Many called for an upgrade at depth center when Kornet returned to the active roster in Boston for the 22-23 season. Robert Williams III had gone down with surgery, Horford’s age concerns existed even then and Blake Griffin hadn’t signed yet. That’s the first time the team began experimenting with the idea of playing Kornet with the starters, playing him in a rare scrimmage visible to the media at the beginning of that camp. It might’ve never fully come to fruition and Kornet fell with an ankle injury, Griffin arrived and Horford ultimately started. Kornet still flashed, playing 69 games and averaging 11.7 points, 8.8 rebounds, 2.4 assists and 2.1 blocks per 36 minutes while shooting 66.5%.
Even through those spurts, he didn’t resemble success the way other centers showed. He’s not a post-up guy, or a physically imposing rebounder or shot-rejector. He plays angles, sees the floor, sets all the right screens and takes away space on defense. Last year, he improved his offensive rebounding, finished at a 70% rate and more often ditched the famous Kornet Kontest that drew many laughs in 2023 for a more versatile defensive approach. Boston won all seven games that he started last year before he played solid playoff minutes through the first two rounds with Porziņģis out.

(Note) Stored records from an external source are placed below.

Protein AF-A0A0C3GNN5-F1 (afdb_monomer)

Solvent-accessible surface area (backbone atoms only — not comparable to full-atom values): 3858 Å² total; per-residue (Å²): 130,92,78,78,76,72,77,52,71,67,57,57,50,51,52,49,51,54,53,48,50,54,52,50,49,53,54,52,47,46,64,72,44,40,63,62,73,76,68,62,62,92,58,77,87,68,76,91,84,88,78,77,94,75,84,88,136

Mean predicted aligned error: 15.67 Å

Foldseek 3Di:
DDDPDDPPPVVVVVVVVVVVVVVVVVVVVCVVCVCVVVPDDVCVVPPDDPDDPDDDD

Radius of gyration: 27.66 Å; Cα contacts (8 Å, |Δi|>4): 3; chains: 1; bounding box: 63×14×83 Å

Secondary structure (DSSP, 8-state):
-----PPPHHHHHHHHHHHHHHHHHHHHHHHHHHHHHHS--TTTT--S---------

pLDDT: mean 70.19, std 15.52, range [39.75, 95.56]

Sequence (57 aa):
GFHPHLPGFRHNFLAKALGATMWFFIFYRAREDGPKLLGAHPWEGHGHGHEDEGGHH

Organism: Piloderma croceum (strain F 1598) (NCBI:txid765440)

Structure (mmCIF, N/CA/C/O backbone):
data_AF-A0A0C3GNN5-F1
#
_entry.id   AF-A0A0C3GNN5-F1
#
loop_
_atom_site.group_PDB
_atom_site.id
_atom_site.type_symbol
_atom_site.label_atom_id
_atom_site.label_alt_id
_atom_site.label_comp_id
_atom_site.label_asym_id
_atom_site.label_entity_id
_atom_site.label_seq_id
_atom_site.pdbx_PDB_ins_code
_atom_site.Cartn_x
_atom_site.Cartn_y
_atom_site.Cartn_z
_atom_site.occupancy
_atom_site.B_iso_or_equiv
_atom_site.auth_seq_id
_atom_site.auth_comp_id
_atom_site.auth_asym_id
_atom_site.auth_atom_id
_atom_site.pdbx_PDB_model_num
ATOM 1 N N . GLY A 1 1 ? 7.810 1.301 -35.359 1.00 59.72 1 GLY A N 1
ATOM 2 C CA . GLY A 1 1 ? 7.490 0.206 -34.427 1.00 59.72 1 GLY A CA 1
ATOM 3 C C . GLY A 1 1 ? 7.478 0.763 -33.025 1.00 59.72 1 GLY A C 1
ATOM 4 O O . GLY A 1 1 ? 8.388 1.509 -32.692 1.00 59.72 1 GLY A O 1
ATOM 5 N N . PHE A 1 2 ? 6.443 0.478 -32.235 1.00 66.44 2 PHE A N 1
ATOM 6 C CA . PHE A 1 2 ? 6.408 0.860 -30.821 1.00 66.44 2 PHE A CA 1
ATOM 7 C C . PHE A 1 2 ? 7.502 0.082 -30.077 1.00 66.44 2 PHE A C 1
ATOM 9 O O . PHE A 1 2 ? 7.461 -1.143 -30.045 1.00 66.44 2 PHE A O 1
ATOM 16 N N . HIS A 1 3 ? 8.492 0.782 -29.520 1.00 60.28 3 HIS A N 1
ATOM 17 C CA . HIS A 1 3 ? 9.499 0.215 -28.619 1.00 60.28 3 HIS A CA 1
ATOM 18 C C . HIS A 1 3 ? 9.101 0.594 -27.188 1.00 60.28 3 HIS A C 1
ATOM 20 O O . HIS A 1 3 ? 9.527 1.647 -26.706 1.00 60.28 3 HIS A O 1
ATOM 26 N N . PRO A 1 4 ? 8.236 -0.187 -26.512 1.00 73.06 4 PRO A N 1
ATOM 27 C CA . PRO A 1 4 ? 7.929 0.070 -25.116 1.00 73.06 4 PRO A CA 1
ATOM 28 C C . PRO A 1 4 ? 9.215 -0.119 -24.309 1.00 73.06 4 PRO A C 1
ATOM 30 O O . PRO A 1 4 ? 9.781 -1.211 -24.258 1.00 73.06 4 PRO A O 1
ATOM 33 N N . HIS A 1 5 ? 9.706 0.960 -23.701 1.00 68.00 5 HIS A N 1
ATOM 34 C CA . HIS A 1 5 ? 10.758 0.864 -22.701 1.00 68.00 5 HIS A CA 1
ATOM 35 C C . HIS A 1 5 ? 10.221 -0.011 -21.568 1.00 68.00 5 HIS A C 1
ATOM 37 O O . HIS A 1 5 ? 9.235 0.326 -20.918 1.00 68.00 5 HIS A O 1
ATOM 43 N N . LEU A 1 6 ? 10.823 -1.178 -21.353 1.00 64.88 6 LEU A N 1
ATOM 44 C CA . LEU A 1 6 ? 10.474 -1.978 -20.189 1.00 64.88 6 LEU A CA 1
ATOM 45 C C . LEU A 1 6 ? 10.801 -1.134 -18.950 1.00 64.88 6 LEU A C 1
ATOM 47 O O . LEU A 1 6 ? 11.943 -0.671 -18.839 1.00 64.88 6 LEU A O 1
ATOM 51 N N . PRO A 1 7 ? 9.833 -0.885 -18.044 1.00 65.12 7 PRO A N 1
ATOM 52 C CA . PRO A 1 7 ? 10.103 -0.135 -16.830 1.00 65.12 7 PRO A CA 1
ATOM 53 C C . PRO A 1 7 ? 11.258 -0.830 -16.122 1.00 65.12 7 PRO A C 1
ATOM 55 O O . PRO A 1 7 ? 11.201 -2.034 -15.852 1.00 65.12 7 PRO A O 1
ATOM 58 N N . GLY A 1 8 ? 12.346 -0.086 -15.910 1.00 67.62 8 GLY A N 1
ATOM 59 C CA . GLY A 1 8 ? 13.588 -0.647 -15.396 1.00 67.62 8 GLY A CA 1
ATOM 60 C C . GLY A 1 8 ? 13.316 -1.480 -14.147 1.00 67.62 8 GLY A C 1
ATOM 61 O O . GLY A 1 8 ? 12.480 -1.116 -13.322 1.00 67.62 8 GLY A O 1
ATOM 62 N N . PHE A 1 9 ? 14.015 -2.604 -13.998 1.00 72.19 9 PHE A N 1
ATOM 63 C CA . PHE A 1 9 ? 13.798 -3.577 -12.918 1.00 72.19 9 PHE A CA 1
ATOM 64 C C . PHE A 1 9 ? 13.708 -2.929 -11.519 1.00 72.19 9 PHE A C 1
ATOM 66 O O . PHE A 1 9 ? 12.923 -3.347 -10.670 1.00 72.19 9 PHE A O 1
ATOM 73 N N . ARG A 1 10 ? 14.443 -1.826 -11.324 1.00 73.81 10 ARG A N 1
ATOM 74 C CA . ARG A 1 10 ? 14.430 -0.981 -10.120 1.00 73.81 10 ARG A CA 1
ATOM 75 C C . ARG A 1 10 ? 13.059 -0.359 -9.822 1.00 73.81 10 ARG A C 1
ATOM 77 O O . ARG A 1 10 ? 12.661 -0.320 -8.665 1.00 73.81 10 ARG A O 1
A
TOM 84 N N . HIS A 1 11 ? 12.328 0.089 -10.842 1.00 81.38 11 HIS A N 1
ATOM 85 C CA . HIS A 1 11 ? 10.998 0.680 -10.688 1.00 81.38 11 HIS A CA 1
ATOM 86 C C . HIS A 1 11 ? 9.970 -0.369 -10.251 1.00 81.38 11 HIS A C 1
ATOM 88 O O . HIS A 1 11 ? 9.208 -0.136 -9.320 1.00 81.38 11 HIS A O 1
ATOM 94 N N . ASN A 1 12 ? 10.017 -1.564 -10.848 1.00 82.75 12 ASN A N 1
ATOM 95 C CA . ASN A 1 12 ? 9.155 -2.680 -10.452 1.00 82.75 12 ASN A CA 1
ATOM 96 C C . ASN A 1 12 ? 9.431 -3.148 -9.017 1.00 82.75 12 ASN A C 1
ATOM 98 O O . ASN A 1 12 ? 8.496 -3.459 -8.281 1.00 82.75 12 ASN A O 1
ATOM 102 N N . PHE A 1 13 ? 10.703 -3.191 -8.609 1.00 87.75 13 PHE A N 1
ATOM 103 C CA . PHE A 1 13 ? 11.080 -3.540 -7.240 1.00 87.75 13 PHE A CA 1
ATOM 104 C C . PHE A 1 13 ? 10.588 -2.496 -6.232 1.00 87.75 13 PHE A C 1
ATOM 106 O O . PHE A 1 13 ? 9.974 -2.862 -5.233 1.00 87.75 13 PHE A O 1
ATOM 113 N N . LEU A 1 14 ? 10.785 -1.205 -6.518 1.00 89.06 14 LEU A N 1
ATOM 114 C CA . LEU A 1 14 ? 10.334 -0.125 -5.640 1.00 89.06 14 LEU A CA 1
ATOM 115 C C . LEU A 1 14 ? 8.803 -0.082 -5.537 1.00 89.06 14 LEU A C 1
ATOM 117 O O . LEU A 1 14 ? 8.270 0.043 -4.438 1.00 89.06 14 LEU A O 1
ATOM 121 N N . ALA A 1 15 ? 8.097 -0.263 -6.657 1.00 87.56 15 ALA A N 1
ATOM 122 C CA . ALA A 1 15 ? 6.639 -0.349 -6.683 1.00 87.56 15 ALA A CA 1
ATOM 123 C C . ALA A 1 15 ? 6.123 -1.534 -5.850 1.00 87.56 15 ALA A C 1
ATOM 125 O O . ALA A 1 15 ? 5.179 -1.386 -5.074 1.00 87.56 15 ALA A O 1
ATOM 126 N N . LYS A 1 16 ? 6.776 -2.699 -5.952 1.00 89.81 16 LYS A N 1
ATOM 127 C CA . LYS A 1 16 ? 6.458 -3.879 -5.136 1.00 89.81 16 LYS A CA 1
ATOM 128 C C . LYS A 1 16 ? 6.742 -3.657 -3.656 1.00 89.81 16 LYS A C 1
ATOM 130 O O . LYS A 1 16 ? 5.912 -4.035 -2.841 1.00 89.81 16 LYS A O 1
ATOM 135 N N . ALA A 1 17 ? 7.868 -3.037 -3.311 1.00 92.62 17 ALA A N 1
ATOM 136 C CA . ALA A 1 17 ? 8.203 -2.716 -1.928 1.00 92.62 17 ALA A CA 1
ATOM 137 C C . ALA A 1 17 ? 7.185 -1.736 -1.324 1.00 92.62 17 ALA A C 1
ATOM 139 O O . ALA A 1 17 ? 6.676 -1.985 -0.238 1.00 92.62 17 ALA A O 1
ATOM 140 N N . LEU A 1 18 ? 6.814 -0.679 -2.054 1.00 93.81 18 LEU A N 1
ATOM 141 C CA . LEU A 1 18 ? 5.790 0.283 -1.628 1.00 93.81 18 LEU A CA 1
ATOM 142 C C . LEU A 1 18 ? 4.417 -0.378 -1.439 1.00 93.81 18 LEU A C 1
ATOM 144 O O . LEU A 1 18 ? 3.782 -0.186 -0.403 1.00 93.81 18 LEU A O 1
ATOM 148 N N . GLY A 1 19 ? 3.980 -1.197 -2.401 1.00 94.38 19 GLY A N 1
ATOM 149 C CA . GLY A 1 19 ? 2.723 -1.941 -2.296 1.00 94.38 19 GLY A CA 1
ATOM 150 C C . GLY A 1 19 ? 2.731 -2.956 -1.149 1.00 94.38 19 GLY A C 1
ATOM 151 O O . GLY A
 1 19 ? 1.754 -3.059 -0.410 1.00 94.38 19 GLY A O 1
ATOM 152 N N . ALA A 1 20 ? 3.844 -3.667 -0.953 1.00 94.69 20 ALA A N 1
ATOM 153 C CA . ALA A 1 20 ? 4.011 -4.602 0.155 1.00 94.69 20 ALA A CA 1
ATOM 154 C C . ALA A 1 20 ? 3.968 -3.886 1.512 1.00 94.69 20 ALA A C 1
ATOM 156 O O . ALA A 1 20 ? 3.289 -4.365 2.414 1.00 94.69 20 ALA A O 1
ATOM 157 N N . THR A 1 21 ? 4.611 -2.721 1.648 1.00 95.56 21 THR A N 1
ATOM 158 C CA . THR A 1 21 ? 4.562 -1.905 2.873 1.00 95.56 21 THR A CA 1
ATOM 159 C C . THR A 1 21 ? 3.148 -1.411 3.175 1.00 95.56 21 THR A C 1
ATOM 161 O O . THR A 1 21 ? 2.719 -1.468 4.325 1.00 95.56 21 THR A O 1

Kornet started both games in Abu Dhabi legitimately drawing multiple bodies to the rim as a roller, competing admirably against the best player in the sport in Nikola Jokić and grabbing 11 rebounds in the first game. He meshed seamlessly with the starters, and if the Celtics want to naturally scale back Horford’s minutes, play him with Xavier Tillman Sr. in the second unit and court a bigger starting center like they eventually will when Porziņģis returns, Kornet fits.
In true Kornet fashion, he downplayed his individual success against Denver, citing their aggressive defense freeing him up. When he raced out to 11 points in the opening six minutes of Saturday’s exhibition against the Sixers, he signaled ‘10’ to the bench before later noting that Philadelphia courted a smaller bench lineup against Boston’s starters.

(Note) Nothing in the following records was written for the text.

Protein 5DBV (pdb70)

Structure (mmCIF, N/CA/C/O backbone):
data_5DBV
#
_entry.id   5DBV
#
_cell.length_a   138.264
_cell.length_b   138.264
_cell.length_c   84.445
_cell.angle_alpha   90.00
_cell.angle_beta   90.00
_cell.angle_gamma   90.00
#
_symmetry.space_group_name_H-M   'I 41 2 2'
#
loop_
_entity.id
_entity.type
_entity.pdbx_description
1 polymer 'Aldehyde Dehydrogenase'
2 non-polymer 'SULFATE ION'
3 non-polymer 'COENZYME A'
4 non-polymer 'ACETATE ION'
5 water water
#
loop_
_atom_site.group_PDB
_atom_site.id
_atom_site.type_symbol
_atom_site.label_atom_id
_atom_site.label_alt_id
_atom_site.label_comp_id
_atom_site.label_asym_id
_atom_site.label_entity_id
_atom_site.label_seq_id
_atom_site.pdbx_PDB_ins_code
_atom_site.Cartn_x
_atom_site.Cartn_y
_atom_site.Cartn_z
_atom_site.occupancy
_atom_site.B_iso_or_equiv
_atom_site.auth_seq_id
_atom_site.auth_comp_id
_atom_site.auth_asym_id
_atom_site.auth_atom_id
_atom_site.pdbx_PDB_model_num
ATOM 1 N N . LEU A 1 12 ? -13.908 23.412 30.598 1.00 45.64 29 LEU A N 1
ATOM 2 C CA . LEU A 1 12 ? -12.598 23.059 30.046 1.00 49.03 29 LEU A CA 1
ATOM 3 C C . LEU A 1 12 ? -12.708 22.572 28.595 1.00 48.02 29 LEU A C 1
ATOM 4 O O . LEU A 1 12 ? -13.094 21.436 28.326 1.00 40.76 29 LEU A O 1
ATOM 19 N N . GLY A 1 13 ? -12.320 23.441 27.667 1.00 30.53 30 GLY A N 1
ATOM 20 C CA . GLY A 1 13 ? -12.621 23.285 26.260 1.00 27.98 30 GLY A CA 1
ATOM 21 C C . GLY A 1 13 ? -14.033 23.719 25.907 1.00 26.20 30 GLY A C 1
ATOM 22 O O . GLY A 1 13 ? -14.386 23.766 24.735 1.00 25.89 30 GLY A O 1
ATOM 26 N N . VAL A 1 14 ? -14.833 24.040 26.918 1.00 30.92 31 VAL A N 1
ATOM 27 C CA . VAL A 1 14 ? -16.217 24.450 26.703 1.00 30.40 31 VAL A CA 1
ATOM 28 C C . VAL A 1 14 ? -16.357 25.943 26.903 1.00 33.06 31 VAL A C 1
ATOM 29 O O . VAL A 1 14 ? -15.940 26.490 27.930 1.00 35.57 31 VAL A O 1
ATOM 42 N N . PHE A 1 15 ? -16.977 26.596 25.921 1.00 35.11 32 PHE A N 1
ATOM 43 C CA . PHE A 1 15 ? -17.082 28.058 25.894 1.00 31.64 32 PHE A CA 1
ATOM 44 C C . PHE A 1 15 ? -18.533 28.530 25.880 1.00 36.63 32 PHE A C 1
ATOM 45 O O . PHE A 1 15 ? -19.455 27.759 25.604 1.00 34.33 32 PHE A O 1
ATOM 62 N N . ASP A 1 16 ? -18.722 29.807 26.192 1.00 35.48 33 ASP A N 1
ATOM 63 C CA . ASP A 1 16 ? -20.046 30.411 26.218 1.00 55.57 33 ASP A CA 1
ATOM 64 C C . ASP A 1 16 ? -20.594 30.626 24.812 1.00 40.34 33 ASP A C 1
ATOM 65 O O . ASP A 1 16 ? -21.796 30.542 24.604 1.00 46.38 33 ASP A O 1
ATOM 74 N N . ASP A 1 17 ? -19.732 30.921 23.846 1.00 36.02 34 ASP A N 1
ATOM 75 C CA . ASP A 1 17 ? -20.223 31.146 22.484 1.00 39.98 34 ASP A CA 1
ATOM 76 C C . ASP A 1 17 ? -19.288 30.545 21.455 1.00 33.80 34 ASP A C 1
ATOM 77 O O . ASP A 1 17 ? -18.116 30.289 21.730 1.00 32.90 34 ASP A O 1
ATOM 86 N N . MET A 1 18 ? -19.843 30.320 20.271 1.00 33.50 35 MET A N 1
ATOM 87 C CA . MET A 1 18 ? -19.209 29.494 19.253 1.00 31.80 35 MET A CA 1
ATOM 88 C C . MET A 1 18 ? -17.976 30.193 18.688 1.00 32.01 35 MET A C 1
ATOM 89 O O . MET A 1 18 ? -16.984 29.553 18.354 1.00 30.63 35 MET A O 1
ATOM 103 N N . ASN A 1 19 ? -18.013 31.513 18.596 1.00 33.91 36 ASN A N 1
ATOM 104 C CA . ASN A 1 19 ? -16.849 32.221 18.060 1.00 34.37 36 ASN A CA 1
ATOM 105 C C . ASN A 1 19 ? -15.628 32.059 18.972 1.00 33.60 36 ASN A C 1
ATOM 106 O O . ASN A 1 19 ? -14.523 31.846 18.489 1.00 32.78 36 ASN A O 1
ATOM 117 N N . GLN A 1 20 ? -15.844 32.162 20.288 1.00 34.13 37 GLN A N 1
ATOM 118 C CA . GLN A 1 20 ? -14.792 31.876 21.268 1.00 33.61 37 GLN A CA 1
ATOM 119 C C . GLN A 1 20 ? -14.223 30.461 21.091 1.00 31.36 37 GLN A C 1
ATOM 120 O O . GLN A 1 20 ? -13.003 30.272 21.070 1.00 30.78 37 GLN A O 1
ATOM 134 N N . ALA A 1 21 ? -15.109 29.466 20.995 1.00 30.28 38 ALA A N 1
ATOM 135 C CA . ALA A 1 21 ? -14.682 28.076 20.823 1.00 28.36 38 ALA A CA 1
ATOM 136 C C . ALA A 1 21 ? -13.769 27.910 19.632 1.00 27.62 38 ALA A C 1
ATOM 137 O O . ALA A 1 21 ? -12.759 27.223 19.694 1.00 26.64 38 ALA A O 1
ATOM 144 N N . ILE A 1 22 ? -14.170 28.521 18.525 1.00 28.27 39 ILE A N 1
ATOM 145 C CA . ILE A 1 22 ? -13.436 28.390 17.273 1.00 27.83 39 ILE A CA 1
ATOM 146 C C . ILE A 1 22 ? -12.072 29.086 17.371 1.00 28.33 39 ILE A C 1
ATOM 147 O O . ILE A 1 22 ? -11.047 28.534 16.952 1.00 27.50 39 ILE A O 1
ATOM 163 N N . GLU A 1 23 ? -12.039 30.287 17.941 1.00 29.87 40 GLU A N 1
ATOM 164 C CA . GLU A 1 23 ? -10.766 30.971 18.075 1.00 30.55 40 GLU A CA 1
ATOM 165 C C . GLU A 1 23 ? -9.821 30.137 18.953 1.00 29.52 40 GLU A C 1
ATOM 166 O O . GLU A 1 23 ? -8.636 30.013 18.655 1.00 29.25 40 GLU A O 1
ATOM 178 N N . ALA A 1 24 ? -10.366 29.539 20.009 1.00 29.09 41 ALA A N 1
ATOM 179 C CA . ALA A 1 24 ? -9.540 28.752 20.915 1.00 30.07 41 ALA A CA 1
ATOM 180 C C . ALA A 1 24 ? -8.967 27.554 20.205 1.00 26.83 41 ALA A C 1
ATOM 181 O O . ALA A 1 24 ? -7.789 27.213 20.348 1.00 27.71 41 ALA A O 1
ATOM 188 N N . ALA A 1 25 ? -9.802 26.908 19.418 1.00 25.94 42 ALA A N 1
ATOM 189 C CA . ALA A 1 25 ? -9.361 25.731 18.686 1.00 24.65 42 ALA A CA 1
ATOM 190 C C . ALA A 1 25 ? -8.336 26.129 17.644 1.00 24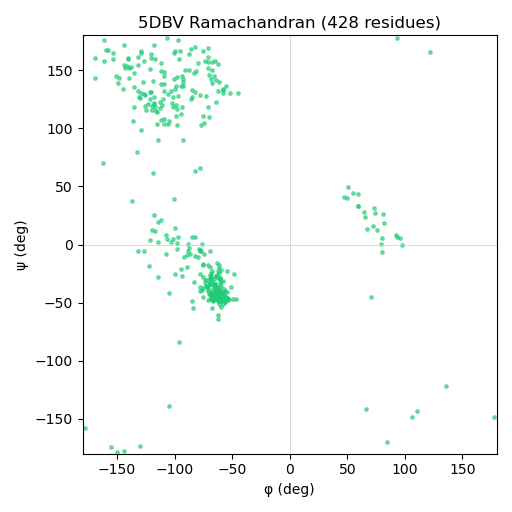.92 42 ALA A C 1
ATOM 191 O O . ALA A 1 25 ? -7.404 25.388 17.351 1.00 24.31 42 ALA A O 1
ATOM 198 N N . LYS A 1 26 ? -8.506 27.315 17.093 1.00 26.03 43 LYS A N 1
ATOM 199 C CA . LYS A 1 26 ? -7.612 27.804 16.049 1.00 26.55 43 LYS A CA 1
ATOM 200 C C . LYS A 1 26 ? -6.231 28.045 16.652 1.00 26.92 43 LYS A C 1
ATOM 201 O O . LYS A 1 26 ? -5.229 27.658 16.066 1.00 26.67 43 LYS A O 1
ATOM 220 N N . GLU A 1 27 ? -6.172 28.625 17.848 1.00 27.66 44 GLU A N 1
ATOM 221 C CA . GLU A 1 27 ? -4.890 28.844 18.527 1.00 28.25 44 GLU A CA 1
ATOM 222 C C . GLU A 1 27 ? -4.201 27.493 18.834 1.00 27.10 44 GLU A C 1
ATOM 223 O O . GLU A 1 27 ? -2.991 27.311 18.600 1.00 27.24 44 GLU A O 1
ATOM 235 N N . ALA A 1 28 ? -4.984 26.529 19.309 1.00 26.56 45 ALA A N 1
ATOM 236 C CA . ALA A 1 28 ? -4.450 25.225 19.675 1.00 26.01 45 ALA A CA 1
ATOM 237 C C . ALA A 1 28 ? -3.876 24.526 18.441 1.00 24.55 45 ALA A C 1
ATOM 238 O O . ALA A 1 28 ? -2.835 23.867 18.521 1.00 24.69 45 ALA A O 1
ATOM 245 N N . GLN A 1 29 ? -4.525 24.714 17.293 1.00 24.32 46 GLN A N 1
ATOM 246 C CA . GLN A 1 29 ? -4.154 23.996 16.084 1.00 23.85 46 GLN A CA 1
ATOM 247 C C . GLN A 1 29 ? -2.773 24.449 15.569 1.00 24.63 46 GLN A C 1
ATOM 248 O O . GLN A 1 29 ? -2.071 23.664 14.939 1.00 24.40 46 GLN A O 1
ATOM 262 N N . LEU A 1 30 ? -2.382 25.698 15.842 1.00 25.71 47 LEU A N 1
ATOM 263 C CA . LEU A 1 30 ? -1.056 26.171 15.441 1.00 26.61 47 LEU A CA 1
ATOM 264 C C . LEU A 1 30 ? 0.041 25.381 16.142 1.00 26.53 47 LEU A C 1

“I feel like it’s business as usual for us,” Kornet told CLNS/CelticsBlog, adding that he and Mazzulla haven’t discussed him starting in the regular season. “Joe and the staff trust me to know that I’ll fill whatever needs to be done … that’s the identity we have and I feel like that goes for every person on the team, top to bottom, being ready to step in and help the team win is what the focus always is. Whatever that dictates at different parts of the year. I think we showed it last year, different nights of me or Neemy or Xavier, whatever the lineups are … we have a mindset of winning the game no matter who’s available.”